Jiri Vanek wrote:
At elast providing ofjava/openjdk is definitley out of scope.
I do not think a Provides would be a trademark violation. It is a part of
the standard procedure for renaming a package. But you would have to ask Red
Hat Legal for a definite answer. I am not a lawyer.
That said, there might not even be a trademark issue at all, at least for
"OpenJDK" ("Java" might be different), see Florian Weimer's reply,
pointing
to:
https://openjdk.org/legal/openjdk-trademark-notice.html
As you wrote about the liberty of choice between temurins and fdeoara
ona
- can you be a bit more specific? Afaik if the builds are similar, we have
mcuh less possibility of some fedora-specific bug.
But it also means that I no longer have the option to use a Java that does
not bundle several libraries, possibly including security vulnerabilities,
bloating its size, and likely reducing system integration (there have been
concerns about, e.g., worse fontconfig integration in the discussion of your
previous Change proposal). There is now just the "choice" between a Fedora
package with everything bundled and third-party packages with also
everything bundled.
I once wrote,m that wworked 10years to enable dynamic linking, and
yes,
all is upstream, but there are limitations which can not be overtaken -
major is ahead of tie comilation. If you can do it right, you cnanot have
dyanmic linking.
Wait, Java does real AOT compilation now? Or are we talking about that
strange "feature" you already brought up in the old discussion, where you
basically just prepend a JRE to a JAR and ship that as a "compiled"
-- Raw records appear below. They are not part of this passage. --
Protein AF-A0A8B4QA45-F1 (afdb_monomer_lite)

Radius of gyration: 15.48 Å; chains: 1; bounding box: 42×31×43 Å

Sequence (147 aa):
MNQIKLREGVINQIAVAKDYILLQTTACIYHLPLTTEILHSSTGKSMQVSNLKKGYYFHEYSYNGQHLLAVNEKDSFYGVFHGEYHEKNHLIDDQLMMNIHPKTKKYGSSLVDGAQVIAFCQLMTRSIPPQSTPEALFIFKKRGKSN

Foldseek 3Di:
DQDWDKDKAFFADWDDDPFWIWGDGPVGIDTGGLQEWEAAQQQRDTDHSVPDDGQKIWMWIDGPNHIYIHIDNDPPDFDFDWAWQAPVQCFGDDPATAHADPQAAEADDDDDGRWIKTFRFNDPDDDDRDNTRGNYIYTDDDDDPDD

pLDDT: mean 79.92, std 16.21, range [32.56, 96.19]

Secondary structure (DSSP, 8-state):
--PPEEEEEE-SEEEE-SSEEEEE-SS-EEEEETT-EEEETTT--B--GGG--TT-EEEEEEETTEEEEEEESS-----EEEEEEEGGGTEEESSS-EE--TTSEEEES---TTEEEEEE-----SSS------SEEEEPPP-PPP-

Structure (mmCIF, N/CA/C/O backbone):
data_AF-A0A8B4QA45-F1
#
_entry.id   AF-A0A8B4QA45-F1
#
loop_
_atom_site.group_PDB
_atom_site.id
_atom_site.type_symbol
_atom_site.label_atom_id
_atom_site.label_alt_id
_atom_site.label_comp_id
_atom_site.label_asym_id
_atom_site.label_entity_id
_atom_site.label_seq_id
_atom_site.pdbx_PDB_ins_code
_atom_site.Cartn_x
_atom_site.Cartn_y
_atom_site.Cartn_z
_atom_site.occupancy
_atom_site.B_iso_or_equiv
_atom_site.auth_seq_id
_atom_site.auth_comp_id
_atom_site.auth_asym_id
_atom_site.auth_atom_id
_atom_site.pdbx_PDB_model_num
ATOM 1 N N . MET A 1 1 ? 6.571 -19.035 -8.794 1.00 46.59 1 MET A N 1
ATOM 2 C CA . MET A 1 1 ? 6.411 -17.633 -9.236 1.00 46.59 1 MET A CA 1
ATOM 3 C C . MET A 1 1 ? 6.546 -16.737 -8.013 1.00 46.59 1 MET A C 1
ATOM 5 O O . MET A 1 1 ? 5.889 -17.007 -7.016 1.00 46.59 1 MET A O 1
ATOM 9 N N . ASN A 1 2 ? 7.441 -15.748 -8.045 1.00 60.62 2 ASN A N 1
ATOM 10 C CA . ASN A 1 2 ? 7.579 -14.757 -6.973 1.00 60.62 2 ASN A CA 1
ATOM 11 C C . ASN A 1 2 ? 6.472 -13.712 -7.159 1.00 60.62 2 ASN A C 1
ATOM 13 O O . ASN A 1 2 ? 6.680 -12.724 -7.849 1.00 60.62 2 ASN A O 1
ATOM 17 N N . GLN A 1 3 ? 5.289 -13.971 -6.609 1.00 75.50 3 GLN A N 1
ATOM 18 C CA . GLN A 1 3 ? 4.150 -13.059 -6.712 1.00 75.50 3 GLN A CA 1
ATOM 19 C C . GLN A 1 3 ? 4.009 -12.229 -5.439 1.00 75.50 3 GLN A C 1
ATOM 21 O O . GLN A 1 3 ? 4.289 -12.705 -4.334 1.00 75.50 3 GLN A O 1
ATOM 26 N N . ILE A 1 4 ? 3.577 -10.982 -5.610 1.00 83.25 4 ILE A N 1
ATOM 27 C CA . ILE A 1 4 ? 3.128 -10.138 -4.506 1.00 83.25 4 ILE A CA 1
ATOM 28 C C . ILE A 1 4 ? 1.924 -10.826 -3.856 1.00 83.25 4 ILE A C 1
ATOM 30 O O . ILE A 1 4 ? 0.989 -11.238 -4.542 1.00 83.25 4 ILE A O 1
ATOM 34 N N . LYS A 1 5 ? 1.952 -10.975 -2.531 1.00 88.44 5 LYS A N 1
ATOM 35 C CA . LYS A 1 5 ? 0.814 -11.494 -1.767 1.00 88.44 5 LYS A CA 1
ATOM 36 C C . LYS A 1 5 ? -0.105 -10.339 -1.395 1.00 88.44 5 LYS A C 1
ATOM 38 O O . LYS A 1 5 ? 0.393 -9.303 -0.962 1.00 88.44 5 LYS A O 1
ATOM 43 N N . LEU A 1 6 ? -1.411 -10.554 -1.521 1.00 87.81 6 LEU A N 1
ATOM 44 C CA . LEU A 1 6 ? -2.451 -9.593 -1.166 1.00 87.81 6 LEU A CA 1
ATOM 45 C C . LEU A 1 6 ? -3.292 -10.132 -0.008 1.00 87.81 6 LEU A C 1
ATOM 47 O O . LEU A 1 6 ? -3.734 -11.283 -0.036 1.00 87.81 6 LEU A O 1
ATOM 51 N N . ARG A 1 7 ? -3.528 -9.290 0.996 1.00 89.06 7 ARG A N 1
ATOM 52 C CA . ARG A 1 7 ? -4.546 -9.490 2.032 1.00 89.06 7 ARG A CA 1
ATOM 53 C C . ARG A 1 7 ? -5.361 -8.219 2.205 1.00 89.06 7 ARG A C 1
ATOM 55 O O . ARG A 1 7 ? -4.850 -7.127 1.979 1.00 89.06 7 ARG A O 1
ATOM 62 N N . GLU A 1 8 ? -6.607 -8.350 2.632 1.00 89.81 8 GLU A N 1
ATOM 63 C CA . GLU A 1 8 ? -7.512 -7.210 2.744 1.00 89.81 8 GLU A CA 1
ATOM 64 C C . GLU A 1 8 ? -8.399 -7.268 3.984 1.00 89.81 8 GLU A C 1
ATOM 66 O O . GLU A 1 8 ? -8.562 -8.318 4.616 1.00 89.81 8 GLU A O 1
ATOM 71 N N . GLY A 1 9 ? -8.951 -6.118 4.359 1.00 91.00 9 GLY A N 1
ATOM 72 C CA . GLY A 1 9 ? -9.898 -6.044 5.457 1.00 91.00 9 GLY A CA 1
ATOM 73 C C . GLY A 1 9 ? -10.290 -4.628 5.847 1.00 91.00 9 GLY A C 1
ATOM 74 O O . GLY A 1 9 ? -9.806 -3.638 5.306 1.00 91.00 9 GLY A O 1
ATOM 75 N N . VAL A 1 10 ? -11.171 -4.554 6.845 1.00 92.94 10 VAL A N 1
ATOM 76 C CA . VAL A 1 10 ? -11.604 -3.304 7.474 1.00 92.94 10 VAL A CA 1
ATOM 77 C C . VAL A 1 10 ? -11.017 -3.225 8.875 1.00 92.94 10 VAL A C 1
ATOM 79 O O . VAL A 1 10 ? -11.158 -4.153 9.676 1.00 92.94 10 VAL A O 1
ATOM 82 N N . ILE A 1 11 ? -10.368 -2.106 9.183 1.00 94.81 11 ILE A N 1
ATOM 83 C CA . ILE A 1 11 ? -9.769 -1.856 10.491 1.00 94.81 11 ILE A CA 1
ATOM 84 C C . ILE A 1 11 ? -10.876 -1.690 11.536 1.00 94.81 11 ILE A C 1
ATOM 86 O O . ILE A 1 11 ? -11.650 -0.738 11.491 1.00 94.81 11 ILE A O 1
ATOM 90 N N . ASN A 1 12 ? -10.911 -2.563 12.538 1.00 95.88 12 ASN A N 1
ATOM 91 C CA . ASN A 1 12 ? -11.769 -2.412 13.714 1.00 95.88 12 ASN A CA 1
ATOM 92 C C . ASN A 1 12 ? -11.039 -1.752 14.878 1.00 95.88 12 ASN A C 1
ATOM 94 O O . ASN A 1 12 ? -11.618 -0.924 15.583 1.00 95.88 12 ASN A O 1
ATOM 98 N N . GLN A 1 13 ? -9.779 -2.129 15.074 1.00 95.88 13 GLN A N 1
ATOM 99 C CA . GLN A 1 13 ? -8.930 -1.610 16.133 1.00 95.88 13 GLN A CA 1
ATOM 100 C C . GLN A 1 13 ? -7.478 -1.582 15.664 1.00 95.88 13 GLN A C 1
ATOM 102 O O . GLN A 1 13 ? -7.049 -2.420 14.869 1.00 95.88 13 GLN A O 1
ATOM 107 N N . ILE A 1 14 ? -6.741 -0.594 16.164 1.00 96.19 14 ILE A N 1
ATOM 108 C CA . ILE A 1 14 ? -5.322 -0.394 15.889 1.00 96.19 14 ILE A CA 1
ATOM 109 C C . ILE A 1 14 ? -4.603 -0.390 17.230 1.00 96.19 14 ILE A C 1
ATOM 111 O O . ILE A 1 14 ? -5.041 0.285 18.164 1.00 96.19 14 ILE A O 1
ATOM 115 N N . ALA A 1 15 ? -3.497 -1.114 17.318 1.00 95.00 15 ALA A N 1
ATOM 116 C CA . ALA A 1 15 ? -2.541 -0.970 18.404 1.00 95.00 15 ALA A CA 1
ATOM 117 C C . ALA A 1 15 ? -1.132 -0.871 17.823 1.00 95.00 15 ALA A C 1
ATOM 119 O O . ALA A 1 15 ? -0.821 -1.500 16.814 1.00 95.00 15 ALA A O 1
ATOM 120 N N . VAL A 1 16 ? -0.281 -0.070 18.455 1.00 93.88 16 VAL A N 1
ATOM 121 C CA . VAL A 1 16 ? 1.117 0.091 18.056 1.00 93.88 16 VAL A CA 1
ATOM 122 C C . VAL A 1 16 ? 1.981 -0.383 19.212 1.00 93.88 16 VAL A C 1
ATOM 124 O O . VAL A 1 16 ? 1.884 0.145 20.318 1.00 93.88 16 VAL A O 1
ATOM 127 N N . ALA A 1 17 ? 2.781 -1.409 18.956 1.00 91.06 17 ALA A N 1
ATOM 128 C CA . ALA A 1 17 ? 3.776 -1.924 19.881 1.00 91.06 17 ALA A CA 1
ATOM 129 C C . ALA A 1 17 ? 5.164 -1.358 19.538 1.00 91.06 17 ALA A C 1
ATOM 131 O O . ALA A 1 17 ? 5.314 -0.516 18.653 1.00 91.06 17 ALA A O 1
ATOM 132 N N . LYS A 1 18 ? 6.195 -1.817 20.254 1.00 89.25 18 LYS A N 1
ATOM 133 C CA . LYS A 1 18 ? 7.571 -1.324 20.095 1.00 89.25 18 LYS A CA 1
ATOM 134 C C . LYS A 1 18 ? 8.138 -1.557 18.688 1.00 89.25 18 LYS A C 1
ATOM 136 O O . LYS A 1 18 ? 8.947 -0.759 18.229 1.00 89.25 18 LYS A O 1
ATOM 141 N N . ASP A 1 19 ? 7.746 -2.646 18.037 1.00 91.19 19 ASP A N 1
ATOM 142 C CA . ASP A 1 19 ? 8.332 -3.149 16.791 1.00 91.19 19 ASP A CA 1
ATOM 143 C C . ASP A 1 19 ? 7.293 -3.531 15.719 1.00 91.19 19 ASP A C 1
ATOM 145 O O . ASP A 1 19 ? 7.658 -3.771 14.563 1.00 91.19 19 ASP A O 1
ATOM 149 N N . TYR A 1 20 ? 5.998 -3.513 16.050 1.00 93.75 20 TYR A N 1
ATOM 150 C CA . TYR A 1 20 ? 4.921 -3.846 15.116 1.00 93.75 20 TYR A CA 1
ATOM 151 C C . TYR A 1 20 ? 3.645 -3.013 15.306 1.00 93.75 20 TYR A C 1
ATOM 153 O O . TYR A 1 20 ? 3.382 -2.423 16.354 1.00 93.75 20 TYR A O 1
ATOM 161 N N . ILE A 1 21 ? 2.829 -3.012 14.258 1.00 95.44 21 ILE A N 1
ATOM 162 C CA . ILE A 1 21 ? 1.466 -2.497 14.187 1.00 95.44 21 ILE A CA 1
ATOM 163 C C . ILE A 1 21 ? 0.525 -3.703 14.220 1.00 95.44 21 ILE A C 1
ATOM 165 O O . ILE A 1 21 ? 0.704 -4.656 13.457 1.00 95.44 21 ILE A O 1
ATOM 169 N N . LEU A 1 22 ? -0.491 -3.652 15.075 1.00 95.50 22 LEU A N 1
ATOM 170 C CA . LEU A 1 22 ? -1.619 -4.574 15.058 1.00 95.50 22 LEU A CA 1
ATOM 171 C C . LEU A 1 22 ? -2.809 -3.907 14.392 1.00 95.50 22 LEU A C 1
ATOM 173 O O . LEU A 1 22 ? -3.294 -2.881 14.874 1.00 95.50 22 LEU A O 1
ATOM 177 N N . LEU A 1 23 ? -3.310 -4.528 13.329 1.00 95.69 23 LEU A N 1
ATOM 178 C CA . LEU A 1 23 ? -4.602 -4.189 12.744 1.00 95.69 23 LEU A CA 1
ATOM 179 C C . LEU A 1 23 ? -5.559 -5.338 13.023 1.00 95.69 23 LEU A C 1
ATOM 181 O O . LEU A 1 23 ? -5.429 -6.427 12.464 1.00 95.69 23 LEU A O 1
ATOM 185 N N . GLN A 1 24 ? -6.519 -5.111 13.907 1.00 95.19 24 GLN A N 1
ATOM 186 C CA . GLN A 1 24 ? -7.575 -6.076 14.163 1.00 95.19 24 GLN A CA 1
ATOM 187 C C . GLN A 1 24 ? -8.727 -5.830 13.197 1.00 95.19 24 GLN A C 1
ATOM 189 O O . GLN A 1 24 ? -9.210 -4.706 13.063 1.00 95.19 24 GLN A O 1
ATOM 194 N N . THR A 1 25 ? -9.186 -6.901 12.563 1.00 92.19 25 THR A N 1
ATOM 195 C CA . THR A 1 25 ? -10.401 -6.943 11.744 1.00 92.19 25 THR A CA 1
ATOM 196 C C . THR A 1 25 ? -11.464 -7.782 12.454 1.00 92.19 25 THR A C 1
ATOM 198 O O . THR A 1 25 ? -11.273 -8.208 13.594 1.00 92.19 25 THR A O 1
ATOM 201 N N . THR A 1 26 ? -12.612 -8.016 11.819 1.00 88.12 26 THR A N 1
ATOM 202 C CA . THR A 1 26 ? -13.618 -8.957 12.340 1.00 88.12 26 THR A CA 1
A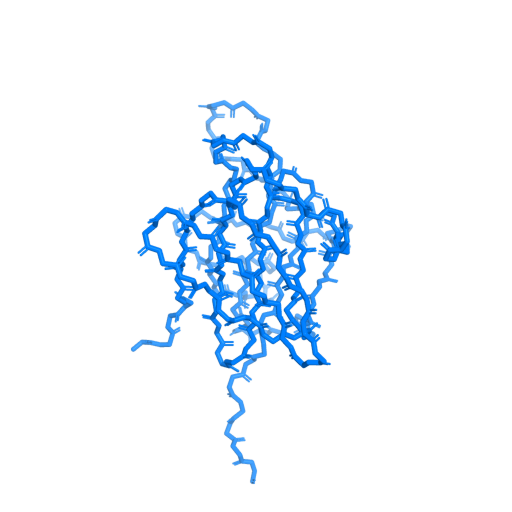TOM 203 C C . THR A 1 26 ? -13.145 -10.407 12.268 1.00 88.12 26 THR A C 1
ATOM 205 O O . THR A 1 26 ? -13.526 -11.206 13.116 1.00 88.12 26 THR A O 1
ATOM 208 N N . ALA A 1 27 ? -12.323 -10.747 11.273 1.00 87.88 27 ALA A N 1
ATOM 209 C CA . ALA A 1 27 ? -11.928 -12.123 10.990 1.00 87.88 27 ALA A CA 1
ATOM 210 C C . ALA A 1 27 ? -10.604 -12.523 11.657 1.00 87.88 27 ALA A C 1
ATOM 212 O O . ALA A 1 27 ? -10.424 -13.679 12.031 1.00 87.88 27 ALA A O 1
ATOM 213 N N . CYS A 1 28 ? -9.655 -11.593 11.783 1.00 91.94 28 CYS A N 1
ATOM 214 C CA . CYS A 1 28 ? -8.306 -11.892 12.264 1.00 91.94 28 CYS A CA 1
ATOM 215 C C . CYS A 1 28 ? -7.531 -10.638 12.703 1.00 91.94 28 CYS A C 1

executable? That "feature", to be honest, I had never heard of before you
folks brought it up.
As far as I can tell, nobody in the Java world uses it. It breaks the "write
once, run anywhere" promise and brings us no real advantage over having the
JRE and the JAR separate.
It is definitely not useful for me because our customers all run Windows,
not Fedora or any other GNU/Linux. So really it makes no difference for me
whether my "AOT-compiled" binaries run only on Fedora ≥ n (dynamic linking)
or on all GNU/Linux (static linking), they will not run on our customers'
computers anyway, making that "feature" entirely useless either way.
We have a few ways to deploy our JARs to our customers, but none of them
involves turning them into native executables through (either real or fake
as described above) AOT compilation.
The goal should still be to have fedora rpms properly integrated in
fedora, and usable, as any other java onthe world, without hacks.
Sorry, but I believe that the old packaging was exactly that, "properly
integrated" and "without hacks", whereas I have to politely disagree about
the new packaging having those properties.